═════ Data provided ═════
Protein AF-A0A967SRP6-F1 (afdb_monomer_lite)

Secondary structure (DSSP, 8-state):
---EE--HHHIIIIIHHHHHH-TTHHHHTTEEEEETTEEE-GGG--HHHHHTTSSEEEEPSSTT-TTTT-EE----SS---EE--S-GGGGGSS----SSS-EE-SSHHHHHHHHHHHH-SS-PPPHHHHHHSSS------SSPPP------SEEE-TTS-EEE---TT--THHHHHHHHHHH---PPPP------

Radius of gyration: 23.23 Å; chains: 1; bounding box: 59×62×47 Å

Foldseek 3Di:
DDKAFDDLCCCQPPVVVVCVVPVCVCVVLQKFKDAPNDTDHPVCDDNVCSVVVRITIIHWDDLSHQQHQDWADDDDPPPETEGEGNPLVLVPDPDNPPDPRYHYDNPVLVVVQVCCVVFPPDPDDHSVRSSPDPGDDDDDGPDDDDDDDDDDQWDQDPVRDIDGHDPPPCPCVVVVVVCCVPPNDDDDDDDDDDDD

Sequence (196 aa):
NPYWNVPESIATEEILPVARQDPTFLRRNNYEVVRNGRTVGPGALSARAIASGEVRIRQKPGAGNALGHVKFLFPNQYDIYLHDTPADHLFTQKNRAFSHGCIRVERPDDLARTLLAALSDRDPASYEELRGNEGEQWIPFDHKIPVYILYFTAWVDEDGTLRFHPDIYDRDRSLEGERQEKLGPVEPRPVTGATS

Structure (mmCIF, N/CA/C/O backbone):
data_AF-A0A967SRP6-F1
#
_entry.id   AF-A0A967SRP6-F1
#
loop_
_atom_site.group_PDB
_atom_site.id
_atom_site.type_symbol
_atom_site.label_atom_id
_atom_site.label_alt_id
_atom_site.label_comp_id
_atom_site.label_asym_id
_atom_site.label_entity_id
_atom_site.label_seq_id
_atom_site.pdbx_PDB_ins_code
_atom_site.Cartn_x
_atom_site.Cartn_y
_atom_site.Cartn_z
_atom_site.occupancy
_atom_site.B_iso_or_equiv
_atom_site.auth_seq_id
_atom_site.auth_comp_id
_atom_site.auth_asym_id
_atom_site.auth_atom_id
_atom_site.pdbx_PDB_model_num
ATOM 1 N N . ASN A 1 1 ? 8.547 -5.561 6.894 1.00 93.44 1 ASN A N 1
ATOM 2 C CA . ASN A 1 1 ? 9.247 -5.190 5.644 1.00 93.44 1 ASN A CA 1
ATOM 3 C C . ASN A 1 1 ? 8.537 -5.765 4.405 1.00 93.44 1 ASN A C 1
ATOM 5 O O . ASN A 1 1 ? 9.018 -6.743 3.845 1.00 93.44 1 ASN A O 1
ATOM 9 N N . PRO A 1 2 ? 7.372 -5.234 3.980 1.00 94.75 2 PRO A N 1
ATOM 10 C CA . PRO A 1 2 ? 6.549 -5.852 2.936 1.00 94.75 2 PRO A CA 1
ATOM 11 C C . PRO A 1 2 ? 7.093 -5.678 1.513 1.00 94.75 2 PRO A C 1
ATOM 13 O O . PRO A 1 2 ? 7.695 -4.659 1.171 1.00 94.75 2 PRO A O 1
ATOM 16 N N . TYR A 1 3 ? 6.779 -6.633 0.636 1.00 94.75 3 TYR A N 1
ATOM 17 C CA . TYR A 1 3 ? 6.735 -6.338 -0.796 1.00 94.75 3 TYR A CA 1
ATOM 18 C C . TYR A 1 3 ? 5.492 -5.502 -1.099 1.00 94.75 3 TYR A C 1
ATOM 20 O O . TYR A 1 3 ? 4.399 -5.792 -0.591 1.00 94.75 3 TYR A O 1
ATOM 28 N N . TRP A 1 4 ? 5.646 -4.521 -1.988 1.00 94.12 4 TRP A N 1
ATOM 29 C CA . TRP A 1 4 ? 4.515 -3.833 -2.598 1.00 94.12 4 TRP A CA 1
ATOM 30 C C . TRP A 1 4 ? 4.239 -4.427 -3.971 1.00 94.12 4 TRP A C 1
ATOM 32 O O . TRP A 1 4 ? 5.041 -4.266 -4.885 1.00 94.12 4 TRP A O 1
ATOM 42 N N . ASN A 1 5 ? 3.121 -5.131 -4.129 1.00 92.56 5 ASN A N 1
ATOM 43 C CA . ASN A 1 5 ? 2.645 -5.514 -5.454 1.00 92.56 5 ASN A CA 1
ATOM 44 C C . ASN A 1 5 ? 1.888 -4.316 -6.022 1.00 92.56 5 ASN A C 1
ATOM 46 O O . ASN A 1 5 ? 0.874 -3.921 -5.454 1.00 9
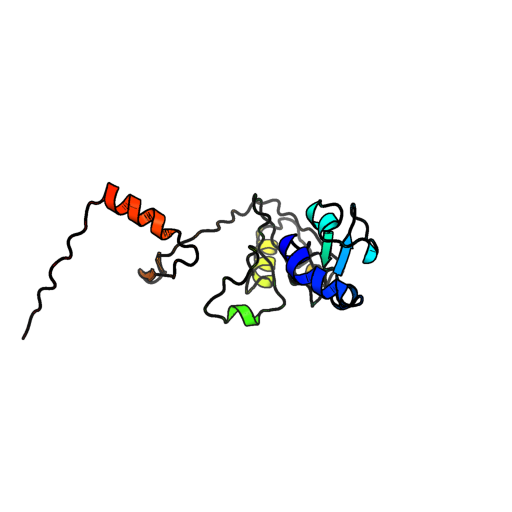2.56
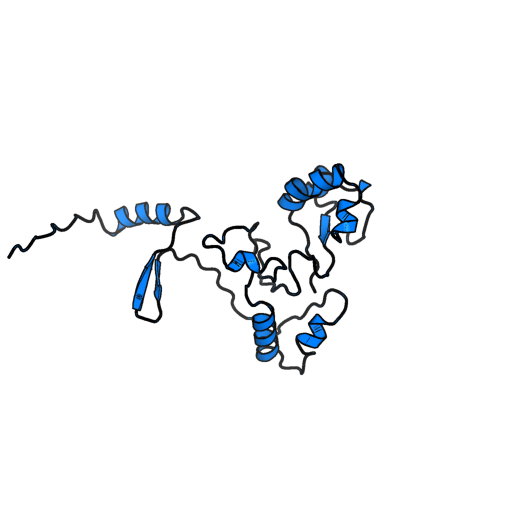 5 ASN A O 1
ATOM 50 N N . VAL A 1 6 ? 2.424 -3.709 -7.079 1.00 92.31 6 VAL A N 1
ATOM 51 C CA . VAL A 1 6 ? 1.879 -2.462 -7.616 1.00 92.31 6 VAL A CA 1
ATOM 52 C C . VAL A 1 6 ? 0.532 -2.765 -8.287 1.00 92.31 6 VAL A C 1
ATOM 54 O O . VAL A 1 6 ? 0.504 -3.642 -9.157 1.00 92.31 6 VAL A O 1
ATOM 57 N N . PRO A 1 7 ? -0.560 -2.069 -7.909 1.00 89.88 7 PRO A N 1
ATOM 58 C CA . PRO A 1 7 ? -1.845 -2.158 -8.596 1.00 89.88 7 PRO A CA 1
ATOM 59 C C . PRO A 1 7 ? -1.712 -1.923 -10.100 1.00 89.88 7 PRO A C 1
ATOM 61 O O . PRO A 1 7 ? -0.863 -1.142 -10.532 1.00 89.88 7 PRO A O 1
ATOM 64 N N . GLU A 1 8 ? -2.572 -2.568 -10.889 1.00 90.19 8 GLU A N 1
ATOM 65 C CA . GLU A 1 8 ? -2.548 -2.471 -12.352 1.00 90.19 8 GLU A CA 1
ATOM 66 C C . GLU A 1 8 ? -2.534 -1.018 -12.832 1.00 90.19 8 GLU A C 1
ATOM 68 O O . GLU A 1 8 ? -1.632 -0.653 -13.583 1.00 90.19 8 GLU A O 1
ATOM 73 N N . SER A 1 9 ? -3.461 -0.188 -12.340 1.00 88.75 9 SER A N 1
ATOM 74 C CA . SER A 1 9 ? -3.594 1.218 -12.740 1.00 88.75 9 SER A CA 1
ATOM 75 C C . SER A 1 9 ? -2.298 2.001 -12.533 1.00 88.75 9 SER A C 1
ATOM 77 O O . SER A 1 9 ? -1.783 2.595 -13.474 1.00 88.75 9 SER A O 1
ATOM 79 N N . ILE A 1 10 ? -1.691 1.914 -11.346 1.00 91.06 10 ILE A N 1
ATOM 80 C CA . ILE A 1 10 ? -0.406 2.567 -11.042 1.00 91.06 10 ILE A CA 1
ATOM 81 C C . ILE A 1 10 ? 0.707 2.010 -11.939 1.00 91.06 10 ILE A C 1
ATOM 83 O O . ILE A 1 10 ? 1.537 2.752 -12.474 1.00 91.06 10 ILE A O 1
ATOM 87 N N . ALA A 1 11 ? 0.740 0.690 -12.134 1.00 93.62 11 ALA A N 1
ATOM 88 C CA . ALA A 1 11 ? 1.742 0.057 -12.977 1.00 93.62 11 ALA A CA 1
ATOM 89 C C . ALA A 1 11 ? 1.648 0.547 -14.433 1.00 93.62 11 ALA A C 1
ATOM 91 O O . ALA A 1 11 ? 2.688 0.781 -15.054 1.00 93.62 11 ALA A O 1
ATOM 92 N N . THR A 1 12 ? 0.440 0.725 -14.973 1.00 92.75 12 THR A N 1
ATOM 93 C CA . THR A 1 12 ? 0.205 1.146 -16.362 1.00 92.75 12 THR A CA 1
ATOM 94 C C . THR A 1 12 ? 0.278 2.654 -16.577 1.00 92.75 12 THR A C 1
ATOM 96 O O . THR A 1 12 ? 0.796 3.075 -17.612 1.00 92.75 12 THR A O 1
ATOM 99 N N . GLU A 1 13 ? -0.225 3.453 -15.638 1.00 92.12 13 GLU A N 1
ATOM 100 C CA . GLU A 1 13 ? -0.413 4.903 -15.792 1.00 92.12 13 GLU A CA 1
ATOM 101 C C . GLU A 1 13 ? 0.771 5.711 -15.255 1.00 92.12 13 GLU A C 1
ATOM 103 O O . GLU A 1 13 ? 1.108 6.748 -15.821 1.00 92.12 13 GLU A O 1
ATOM 108 N N . GLU A 1 14 ? 1.456 5.216 -14.221 1.00 92.94 14 GLU A N 1
ATOM 109 C CA . GLU A 1 14 ? 2.549 5.948 -13.572 1.00 92.94 14 GLU A CA 1
ATOM 110 C C . GLU A 1 14 ? 3.915 5.310 -13.836 1.00 92.94 14 GLU A C 1
ATOM 112 O O . GLU A 1 14 ? 4.853 5.982 -14.268 1.00 92.94 14 GLU A O 1
ATOM 117 N N . ILE A 1 15 ? 4.056 3.999 -13.613 1.00 95.12 15 ILE A N 1
ATOM 118 C CA . ILE A 1 15 ? 5.375 3.348 -13.653 1.00 95.12 15 ILE A CA 1
ATOM 119 C C . ILE A 1 15 ? 5.819 3.025 -15.080 1.00 95.12 15 ILE A C 1
ATOM 121 O O . ILE A 1 15 ? 6.953 3.331 -15.461 1.00 95.12 15 ILE A O 1
ATOM 125 N N . LEU A 1 16 ? 4.963 2.381 -15.878 1.00 95.62 16 LEU A N 1
ATOM 126 C CA . LEU A 1 16 ? 5.307 1.944 -17.232 1.00 95.62 16 LEU A CA 1
ATOM 127 C C . LEU A 1 16 ? 5.763 3.101 -18.145 1.00 95.62 16 LEU A C 1
ATOM 129 O O . LEU A 1 16 ? 6.764 2.915 -18.847 1.00 95.62 16 LEU A O 1
ATOM 133 N N . PRO A 1 17 ? 5.109 4.282 -18.164 1.00 95.88 17 PRO A N 1
ATOM 134 C CA . PRO A 1 17 ? 5.552 5.395 -19.001 1.00 95.88 17 PRO A CA 1
ATOM 135 C C . PRO A 1 17 ? 6.959 5.877 -18.638 1.00 95.88 17 PRO A C 1
ATOM 137 O O . PRO A 1 17 ? 7.778 6.090 -19.532 1.00 95.88 17 PRO A O 1
ATOM 140 N N . VAL A 1 18 ? 7.271 5.971 -17.342 1.00 96.00 18 VAL A N 1
ATOM 141 C CA . VAL A 1 18 ? 8.592 6.407 -16.862 1.00 96.00 18 VAL A CA 1
ATOM 142 C C . VAL A 1 18 ? 9.654 5.343 -17.142 1.00 96.00 18 VAL A C 1
ATOM 144 O O . VAL A 1 18 ? 10.728 5.662 -17.646 1.00 96.00 18 VAL A O 1
ATOM 147 N N . ALA A 1 19 ? 9.347 4.066 -16.904 1.00 94.38 19 ALA A N 1
ATOM 148 C CA . ALA A 1 19 ? 10.266 2.956 -17.165 1.00 94.38 19 ALA A CA 1
ATOM 149 C C . ALA A 1 19 ? 10.623 2.798 -18.656 1.00 94.38 19 ALA A C 1
ATOM 151 O O . ALA A 1 19 ? 11.704 2.305 -18.980 1.00 94.38 19 ALA A O 1
ATOM 152 N N . ARG A 1 20 ? 9.739 3.223 -19.571 1.00 92.75 20 ARG A N 1
ATOM 153 C CA . ARG A 1 20 ? 10.022 3.268 -21.018 1.00 92.75 20 ARG A CA 1
ATOM 154 C C . ARG A 1 20 ? 11.001 4.375 -21.399 1.00 92.75 20 ARG A C 1
ATOM 156 O O . ARG A 1 20 ? 11.742 4.206 -22.361 1.00 92.75 20 ARG A O 1
ATOM 163 N N . GLN A 1 21 ? 10.981 5.492 -20.676 1.00 94.31 21 GLN A N 1
ATOM 164 C CA . GLN A 1 21 ? 11.864 6.633 -20.925 1.00 94.31 21 GLN A CA 1
ATOM 165 C C . GLN A 1 21 ? 13.233 6.446 -20.258 1.00 94.31 21 GLN A C 1
ATOM 167 O O . GLN A 1 21 ? 14.255 6.782 -20.850 1.00 94.31 21 GLN A O 1
ATOM 172 N N . ASP A 1 22 ? 13.261 5.873 -19.051 1.00 94.69 22 ASP A N 1
ATOM 173 C CA . ASP A 1 22 ? 14.476 5.588 -18.284 1.00 94.69 22 ASP A CA 1
ATOM 174 C C . ASP A 1 22 ? 14.551 4.090 -17.922 1.00 94.69 22 ASP A C 1
ATOM 176 O O . ASP A 1 22 ? 13.965 3.658 -16.922 1.00 94.69 22 ASP A O 1
ATOM 180 N N . PRO A 1 23 ? 15.339 3.285 -18.664 1.00 88.50 23 PRO A N 1
ATOM 181 C CA . PRO A 1 23 ? 15.530 1.861 -18.377 1.00 88.50 23 PRO A CA 1
ATOM 182 C C . PRO A 1 23 ? 16.137 1.569 -16.996 1.00 88.50 23 PRO A C 1
ATOM 184 O O . PRO A 1 23 ? 16.095 0.431 -16.521 1.00 88.50 23 PRO A O 1
ATOM 187 N N . THR A 1 24 ? 16.731 2.568 -16.335 1.00 94.38 24 THR A N 1
ATOM 188 C CA . THR A 1 24 ? 17.299 2.427 -14.989 1.00 94.38 24 THR A CA 1
ATOM 189 C C . THR A 1 24 ? 16.287 2.693 -13.879 1.00 94.38 24 THR A C 1
ATOM 191 O O . THR A 1 24 ? 16.556 2.321 -12.733 1.00 94.38 24 THR A O 1
ATOM 194 N N . PHE A 1 25 ? 15.120 3.268 -14.200 1.00 95.81 25 PHE A N 1
ATOM 195 C CA . PHE A 1 25 ? 14.100 3.687 -13.237 1.00 95.81 25 PHE A CA 1
ATOM 196 C C . PHE A 1 25 ? 13.695 2.560 -12.284 1.00 95.81 25 PHE A C 1
ATOM 198 O O . PHE A 1 25 ? 13.717 2.750 -11.068 1.00 95.81 25 PHE A O 1
ATOM 205 N N . LEU A 1 26 ? 13.373 1.377 -12.822 1.00 96.31 26 LEU A N 1
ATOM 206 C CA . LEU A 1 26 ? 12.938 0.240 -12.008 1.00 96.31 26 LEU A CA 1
═════
Return only the part of the records above that opens with the line containing "ATOM 142 C C" and closes with the line containing "ATOM 152 N N", ends included.

ATOM 142 C C . VAL A 1 18 ? 9.654 5.343 -17.142 1.00 96.00 18 VAL A C 1
ATOM 144 O O . VAL A 1 18 ? 10.728 5.662 -17.646 1.00 96.00 18 VAL A O 1
ATOM 147 N N . ALA A 1 19 ? 9.347 4.066 -16.904 1.00 94.38 19 ALA A N 1
ATOM 148 C CA . ALA A 1 19 ? 10.266 2.956 -17.165 1.00 94.38 19 ALA A CA 1
ATOM 149 C C . ALA A 1 19 ? 10.623 2.798 -18.656 1.00 94.38 19 ALA A C 1
ATOM 151 O O . ALA A 1 19 ? 11.704 2.305 -18.980 1.00 94.38 19 ALA A O 1
ATOM 152 N N . ARG A 1 20 ? 9.739 3.223 -19.571 1.00 92.75 20 ARG A N 1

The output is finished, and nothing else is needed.